Directions for this task
The lines below that include the word "sapiens" are to be reported.

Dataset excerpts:
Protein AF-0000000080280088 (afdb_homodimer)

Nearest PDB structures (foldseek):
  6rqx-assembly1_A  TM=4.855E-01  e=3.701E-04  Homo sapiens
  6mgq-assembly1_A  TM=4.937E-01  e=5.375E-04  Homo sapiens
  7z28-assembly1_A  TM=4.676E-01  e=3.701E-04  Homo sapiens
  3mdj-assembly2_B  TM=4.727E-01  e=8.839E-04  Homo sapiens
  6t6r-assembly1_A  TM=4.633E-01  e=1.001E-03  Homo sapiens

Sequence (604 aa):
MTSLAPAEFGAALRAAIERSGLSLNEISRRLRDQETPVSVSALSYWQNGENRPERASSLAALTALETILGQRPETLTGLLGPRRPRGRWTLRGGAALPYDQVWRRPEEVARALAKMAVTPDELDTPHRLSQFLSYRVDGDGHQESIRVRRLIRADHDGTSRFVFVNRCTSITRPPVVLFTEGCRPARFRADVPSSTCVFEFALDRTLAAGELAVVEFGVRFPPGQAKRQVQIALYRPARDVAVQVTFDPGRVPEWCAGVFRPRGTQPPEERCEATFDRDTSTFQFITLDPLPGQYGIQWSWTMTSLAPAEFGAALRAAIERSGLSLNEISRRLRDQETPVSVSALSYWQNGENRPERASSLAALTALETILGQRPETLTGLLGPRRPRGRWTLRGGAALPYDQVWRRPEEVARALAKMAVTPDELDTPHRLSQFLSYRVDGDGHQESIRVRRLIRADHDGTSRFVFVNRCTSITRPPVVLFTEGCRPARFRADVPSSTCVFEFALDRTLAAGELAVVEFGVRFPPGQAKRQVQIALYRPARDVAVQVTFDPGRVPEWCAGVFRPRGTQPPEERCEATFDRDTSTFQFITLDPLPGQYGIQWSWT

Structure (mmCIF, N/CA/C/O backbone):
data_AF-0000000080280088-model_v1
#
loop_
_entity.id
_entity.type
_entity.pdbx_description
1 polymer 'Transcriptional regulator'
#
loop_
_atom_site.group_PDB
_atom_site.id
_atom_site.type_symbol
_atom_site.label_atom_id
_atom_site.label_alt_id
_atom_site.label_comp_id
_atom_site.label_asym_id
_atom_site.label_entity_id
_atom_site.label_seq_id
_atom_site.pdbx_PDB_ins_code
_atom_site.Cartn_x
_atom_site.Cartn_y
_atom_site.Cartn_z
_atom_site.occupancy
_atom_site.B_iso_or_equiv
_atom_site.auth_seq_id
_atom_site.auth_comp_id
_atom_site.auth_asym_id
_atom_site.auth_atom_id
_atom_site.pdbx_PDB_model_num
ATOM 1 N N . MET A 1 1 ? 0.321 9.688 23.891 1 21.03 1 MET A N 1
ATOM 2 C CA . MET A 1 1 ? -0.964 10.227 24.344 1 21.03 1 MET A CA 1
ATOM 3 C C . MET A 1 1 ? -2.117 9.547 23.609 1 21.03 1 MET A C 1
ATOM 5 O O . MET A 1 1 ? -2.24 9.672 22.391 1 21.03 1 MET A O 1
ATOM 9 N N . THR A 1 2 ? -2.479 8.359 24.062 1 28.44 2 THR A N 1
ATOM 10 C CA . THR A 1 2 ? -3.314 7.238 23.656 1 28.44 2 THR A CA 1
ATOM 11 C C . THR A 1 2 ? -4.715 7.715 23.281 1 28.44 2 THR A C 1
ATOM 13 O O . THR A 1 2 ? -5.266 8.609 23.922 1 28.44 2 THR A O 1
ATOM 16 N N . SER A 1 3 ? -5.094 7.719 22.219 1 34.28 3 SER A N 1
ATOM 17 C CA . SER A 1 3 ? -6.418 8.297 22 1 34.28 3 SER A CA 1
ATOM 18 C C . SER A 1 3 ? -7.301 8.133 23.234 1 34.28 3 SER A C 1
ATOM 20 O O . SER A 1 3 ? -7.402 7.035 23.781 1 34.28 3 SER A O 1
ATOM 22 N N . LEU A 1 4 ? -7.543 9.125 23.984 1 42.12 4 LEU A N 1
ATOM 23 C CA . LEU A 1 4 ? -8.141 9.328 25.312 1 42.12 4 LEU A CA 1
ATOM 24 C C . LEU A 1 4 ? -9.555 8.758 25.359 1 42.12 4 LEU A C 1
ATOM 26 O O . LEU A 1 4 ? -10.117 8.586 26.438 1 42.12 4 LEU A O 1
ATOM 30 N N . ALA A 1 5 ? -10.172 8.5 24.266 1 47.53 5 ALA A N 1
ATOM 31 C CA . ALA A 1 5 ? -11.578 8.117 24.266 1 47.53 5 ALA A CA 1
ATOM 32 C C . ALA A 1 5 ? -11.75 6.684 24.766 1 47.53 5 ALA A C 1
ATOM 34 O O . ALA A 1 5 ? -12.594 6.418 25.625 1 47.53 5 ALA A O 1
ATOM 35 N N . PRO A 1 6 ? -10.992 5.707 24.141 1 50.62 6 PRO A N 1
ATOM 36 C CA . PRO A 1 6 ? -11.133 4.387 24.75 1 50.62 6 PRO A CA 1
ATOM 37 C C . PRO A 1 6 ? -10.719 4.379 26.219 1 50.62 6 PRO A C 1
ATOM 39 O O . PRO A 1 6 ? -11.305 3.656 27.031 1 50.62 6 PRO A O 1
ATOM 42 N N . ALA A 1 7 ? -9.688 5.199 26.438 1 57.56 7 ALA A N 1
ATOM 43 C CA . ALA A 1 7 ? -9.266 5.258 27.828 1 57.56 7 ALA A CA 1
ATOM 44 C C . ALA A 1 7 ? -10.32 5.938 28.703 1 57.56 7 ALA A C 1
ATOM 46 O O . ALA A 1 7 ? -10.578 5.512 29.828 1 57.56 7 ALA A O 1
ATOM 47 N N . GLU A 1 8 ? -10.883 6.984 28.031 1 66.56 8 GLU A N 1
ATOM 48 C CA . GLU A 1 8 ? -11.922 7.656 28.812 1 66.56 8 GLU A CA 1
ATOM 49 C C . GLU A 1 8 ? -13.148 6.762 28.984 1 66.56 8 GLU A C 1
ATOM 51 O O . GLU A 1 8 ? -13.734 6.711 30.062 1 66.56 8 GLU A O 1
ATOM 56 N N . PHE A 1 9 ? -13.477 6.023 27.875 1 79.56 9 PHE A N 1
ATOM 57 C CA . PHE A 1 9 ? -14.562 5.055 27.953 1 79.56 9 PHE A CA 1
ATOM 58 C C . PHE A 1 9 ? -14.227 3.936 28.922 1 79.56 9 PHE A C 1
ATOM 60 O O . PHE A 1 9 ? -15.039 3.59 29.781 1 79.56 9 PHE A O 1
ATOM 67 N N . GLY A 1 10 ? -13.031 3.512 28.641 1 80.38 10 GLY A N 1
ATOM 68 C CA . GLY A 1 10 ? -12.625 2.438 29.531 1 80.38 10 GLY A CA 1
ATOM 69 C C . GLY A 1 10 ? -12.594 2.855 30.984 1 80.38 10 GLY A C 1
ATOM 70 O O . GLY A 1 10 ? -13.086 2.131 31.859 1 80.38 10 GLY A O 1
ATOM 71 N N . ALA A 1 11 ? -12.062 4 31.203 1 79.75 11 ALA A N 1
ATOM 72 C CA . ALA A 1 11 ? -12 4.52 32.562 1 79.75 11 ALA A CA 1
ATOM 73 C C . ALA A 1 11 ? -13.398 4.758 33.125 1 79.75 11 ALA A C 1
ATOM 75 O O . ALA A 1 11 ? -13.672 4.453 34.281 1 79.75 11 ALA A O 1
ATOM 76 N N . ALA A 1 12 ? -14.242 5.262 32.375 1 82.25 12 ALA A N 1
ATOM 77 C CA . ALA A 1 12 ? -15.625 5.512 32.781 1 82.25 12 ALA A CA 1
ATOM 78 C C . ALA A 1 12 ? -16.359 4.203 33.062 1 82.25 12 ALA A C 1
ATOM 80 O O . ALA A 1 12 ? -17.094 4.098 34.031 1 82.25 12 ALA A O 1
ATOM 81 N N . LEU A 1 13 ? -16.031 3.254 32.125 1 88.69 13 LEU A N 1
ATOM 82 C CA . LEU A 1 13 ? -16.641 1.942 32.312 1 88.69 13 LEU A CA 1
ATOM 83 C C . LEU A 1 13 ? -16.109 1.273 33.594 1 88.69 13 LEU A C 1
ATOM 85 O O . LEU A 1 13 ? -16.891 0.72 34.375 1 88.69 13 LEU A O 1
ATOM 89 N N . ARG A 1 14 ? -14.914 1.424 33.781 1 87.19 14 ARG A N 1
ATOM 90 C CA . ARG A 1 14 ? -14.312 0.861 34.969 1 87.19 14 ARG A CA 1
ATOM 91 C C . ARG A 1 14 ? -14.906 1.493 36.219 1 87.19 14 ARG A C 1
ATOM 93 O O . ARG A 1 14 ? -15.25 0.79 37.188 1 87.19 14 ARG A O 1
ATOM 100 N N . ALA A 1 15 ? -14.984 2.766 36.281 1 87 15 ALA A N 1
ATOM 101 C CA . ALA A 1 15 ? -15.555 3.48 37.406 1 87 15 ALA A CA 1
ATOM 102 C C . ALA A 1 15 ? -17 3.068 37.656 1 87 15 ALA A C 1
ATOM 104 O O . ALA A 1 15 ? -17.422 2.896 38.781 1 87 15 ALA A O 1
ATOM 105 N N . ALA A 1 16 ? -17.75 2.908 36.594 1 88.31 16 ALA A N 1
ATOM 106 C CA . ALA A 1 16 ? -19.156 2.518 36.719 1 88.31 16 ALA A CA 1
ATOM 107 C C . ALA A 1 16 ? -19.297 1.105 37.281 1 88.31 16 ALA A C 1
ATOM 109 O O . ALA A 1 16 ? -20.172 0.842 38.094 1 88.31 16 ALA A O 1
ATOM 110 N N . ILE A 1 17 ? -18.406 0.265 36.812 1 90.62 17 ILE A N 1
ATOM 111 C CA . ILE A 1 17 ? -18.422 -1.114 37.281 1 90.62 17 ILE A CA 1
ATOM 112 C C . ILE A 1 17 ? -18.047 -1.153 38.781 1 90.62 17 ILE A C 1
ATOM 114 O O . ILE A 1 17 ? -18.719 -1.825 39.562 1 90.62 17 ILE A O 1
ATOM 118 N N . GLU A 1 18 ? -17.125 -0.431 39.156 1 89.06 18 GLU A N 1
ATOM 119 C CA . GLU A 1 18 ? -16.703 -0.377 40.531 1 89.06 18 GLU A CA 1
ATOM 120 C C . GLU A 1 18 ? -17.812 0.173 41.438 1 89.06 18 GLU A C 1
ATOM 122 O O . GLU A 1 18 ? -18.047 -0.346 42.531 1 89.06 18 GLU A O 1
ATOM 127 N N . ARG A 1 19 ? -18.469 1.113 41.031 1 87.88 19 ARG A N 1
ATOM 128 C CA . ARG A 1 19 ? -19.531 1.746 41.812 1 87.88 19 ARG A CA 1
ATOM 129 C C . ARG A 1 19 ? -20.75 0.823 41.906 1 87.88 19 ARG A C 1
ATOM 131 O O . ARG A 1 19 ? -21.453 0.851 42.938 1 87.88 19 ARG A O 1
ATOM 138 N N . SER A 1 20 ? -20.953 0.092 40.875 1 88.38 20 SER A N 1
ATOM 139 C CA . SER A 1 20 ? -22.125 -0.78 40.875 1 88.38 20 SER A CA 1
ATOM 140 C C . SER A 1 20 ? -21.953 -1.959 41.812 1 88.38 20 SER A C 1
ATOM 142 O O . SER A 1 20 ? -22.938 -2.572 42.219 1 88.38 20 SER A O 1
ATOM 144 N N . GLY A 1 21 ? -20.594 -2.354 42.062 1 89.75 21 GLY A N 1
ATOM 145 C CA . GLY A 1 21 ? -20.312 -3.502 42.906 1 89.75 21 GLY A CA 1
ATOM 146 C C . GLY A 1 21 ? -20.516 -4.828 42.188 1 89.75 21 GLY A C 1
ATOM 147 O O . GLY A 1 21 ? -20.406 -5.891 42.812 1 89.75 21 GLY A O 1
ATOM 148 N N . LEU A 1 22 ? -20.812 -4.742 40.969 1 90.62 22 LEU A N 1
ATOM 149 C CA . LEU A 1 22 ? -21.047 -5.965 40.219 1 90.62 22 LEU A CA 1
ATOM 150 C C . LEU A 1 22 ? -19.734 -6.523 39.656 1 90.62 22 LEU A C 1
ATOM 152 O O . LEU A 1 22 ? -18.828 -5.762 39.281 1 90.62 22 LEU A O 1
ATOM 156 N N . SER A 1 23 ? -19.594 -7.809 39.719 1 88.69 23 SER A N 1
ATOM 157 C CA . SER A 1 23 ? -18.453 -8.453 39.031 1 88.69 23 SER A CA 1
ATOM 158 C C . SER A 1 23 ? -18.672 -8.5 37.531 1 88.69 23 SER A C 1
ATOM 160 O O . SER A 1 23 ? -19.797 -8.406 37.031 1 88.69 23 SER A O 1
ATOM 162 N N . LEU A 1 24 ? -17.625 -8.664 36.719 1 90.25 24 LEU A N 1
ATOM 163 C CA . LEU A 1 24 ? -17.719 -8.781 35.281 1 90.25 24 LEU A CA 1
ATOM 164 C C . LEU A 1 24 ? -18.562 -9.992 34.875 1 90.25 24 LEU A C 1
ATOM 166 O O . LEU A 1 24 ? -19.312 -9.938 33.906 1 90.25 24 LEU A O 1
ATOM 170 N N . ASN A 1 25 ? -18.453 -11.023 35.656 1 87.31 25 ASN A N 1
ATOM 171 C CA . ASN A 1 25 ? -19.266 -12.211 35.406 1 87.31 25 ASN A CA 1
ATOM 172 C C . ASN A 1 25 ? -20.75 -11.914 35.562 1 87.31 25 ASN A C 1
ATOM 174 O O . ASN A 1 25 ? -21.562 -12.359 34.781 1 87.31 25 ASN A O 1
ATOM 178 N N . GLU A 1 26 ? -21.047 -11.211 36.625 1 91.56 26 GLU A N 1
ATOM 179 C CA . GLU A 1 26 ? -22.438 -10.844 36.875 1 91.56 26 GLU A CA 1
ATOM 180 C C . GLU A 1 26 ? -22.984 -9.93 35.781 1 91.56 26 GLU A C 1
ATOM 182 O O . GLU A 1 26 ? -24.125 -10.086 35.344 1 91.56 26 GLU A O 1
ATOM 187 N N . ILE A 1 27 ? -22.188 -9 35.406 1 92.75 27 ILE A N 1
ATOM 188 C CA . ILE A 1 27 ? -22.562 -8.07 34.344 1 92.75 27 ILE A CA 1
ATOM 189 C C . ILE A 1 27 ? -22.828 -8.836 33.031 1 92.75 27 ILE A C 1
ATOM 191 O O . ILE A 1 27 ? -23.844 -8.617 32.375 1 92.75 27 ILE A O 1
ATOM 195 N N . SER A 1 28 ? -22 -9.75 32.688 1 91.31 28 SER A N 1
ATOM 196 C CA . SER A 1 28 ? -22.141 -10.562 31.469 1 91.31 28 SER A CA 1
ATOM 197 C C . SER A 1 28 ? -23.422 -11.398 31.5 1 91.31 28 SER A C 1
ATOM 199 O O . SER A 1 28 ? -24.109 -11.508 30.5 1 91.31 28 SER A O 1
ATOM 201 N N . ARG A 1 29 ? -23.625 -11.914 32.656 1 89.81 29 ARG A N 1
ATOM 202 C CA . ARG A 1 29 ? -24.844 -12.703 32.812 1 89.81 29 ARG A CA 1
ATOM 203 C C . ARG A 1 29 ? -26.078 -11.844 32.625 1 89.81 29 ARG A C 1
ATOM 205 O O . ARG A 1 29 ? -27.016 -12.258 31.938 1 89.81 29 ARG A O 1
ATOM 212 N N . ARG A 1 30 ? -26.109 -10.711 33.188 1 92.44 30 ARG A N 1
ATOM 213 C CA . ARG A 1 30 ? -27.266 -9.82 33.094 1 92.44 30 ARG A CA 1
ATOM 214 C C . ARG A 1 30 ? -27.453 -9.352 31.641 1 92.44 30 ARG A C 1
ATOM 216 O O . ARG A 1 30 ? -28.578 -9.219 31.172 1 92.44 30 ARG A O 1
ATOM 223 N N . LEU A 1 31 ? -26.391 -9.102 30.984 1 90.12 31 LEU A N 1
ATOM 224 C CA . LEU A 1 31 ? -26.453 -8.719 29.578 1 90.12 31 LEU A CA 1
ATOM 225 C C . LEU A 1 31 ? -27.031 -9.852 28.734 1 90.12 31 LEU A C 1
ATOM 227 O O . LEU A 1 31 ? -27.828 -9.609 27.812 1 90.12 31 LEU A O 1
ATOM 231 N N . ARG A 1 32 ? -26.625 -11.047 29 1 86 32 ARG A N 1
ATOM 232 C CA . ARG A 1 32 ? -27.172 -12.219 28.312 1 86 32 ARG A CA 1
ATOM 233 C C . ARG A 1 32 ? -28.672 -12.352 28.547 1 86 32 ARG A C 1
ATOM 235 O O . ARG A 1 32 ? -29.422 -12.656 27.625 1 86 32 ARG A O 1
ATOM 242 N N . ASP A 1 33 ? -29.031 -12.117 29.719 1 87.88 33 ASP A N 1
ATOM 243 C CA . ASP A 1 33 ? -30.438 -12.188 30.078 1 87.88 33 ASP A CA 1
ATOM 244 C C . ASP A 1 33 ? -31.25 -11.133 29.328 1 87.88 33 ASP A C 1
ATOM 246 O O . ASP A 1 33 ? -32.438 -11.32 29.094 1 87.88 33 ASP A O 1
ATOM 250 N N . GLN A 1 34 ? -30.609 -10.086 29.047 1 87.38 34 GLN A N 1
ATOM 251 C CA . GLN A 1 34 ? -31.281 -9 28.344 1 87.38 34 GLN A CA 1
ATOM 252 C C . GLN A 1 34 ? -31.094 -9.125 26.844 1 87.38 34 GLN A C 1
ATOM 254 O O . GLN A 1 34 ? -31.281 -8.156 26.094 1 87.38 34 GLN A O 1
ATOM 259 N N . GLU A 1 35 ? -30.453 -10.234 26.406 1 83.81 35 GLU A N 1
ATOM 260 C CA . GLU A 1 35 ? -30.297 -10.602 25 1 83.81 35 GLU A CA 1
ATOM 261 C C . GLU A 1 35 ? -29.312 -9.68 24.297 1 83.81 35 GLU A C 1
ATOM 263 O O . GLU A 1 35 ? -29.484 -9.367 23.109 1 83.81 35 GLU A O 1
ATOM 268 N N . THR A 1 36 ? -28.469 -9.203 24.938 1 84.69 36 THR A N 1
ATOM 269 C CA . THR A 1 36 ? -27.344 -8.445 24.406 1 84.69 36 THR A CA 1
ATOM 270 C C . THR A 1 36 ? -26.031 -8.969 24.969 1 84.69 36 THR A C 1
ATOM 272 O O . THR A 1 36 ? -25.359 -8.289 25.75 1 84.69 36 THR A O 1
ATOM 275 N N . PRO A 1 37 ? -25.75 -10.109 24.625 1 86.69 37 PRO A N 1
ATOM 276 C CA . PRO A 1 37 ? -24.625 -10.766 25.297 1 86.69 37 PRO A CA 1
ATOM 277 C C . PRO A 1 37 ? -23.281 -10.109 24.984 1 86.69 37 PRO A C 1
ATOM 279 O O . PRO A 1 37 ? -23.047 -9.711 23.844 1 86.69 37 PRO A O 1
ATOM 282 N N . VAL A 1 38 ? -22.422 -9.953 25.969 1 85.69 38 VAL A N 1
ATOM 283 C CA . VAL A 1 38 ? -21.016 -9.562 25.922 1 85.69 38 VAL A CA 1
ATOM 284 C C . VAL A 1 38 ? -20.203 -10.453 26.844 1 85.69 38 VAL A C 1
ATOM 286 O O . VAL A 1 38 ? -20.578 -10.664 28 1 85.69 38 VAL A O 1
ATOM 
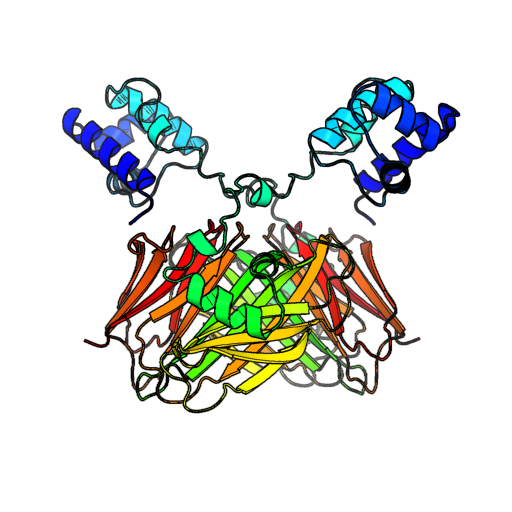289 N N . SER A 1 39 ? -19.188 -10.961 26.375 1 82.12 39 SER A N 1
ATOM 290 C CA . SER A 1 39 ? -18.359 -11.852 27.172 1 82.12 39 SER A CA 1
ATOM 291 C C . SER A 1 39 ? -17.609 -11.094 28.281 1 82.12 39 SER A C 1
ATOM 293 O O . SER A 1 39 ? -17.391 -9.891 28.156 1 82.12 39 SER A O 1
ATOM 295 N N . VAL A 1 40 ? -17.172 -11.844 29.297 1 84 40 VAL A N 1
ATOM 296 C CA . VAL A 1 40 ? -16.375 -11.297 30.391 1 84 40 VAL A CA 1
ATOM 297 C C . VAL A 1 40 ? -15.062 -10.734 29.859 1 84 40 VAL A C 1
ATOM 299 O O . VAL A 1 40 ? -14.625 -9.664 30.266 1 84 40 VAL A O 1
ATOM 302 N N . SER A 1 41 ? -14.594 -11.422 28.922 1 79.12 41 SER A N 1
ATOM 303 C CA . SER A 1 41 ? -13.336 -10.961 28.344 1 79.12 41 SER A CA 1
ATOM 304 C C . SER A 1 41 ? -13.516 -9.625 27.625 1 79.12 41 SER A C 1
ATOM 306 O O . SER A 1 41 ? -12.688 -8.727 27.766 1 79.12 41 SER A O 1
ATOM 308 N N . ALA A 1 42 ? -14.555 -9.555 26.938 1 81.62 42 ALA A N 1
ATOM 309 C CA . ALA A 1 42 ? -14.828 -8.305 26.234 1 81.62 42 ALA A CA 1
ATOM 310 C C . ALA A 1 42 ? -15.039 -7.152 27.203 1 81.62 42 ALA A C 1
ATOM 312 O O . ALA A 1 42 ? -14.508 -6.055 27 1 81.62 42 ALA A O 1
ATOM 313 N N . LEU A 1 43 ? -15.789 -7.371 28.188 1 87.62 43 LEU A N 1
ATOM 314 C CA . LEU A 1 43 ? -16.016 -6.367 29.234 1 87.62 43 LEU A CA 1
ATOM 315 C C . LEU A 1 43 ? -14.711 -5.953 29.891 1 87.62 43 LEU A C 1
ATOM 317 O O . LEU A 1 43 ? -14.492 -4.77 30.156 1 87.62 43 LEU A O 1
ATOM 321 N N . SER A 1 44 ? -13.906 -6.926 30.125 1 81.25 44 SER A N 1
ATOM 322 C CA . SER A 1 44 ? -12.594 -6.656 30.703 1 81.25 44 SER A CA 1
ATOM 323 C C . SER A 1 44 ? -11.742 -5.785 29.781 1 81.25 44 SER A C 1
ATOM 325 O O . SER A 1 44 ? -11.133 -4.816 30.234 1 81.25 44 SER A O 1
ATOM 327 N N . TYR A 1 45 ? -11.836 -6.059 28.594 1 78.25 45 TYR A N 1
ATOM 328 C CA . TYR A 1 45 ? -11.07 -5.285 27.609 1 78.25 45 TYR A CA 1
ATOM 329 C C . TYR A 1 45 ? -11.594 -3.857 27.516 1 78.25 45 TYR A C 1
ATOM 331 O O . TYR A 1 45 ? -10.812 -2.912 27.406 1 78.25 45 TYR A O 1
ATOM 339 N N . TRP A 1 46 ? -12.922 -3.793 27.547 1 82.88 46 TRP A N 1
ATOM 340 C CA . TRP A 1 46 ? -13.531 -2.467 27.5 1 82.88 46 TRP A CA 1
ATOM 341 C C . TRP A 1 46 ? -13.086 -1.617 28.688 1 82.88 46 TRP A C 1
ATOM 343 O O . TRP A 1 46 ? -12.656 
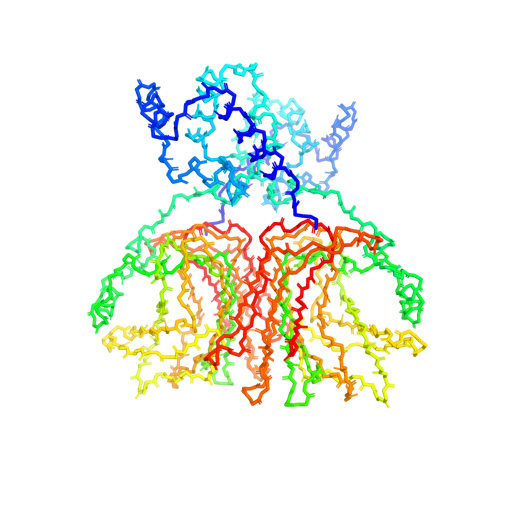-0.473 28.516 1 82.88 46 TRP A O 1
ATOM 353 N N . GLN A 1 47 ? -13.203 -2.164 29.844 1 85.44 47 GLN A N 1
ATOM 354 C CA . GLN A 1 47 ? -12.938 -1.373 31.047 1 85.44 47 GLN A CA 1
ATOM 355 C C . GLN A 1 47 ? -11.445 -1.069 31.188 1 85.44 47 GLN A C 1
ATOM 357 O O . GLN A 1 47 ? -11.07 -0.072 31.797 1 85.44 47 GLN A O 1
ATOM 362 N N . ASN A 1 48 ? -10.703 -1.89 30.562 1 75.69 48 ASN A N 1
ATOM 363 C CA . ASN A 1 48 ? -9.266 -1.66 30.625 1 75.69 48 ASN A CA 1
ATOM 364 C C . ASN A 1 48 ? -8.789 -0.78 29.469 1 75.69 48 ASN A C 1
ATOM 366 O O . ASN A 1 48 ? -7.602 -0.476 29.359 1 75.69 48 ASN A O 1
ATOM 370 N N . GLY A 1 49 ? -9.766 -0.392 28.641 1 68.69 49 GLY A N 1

Answer section
  6rqx-assembly1_A  TM=4.855E-01  e=3.701E-04  Homo sapiens
  6mgq-assembly1_A  TM=4.937E-01  e=5.375E-04  Homo sapiens
  7z28-assembly1_A  TM=4.676E-01  e=3.701E-04  Homo sapiens
  3mdj-assembly2_B  TM=4.727E-01  e=8.839E-04  Homo sapiens
  6t6r-assembly1_A  TM=4.633E-01  e=1.001E-03  Homo sapiens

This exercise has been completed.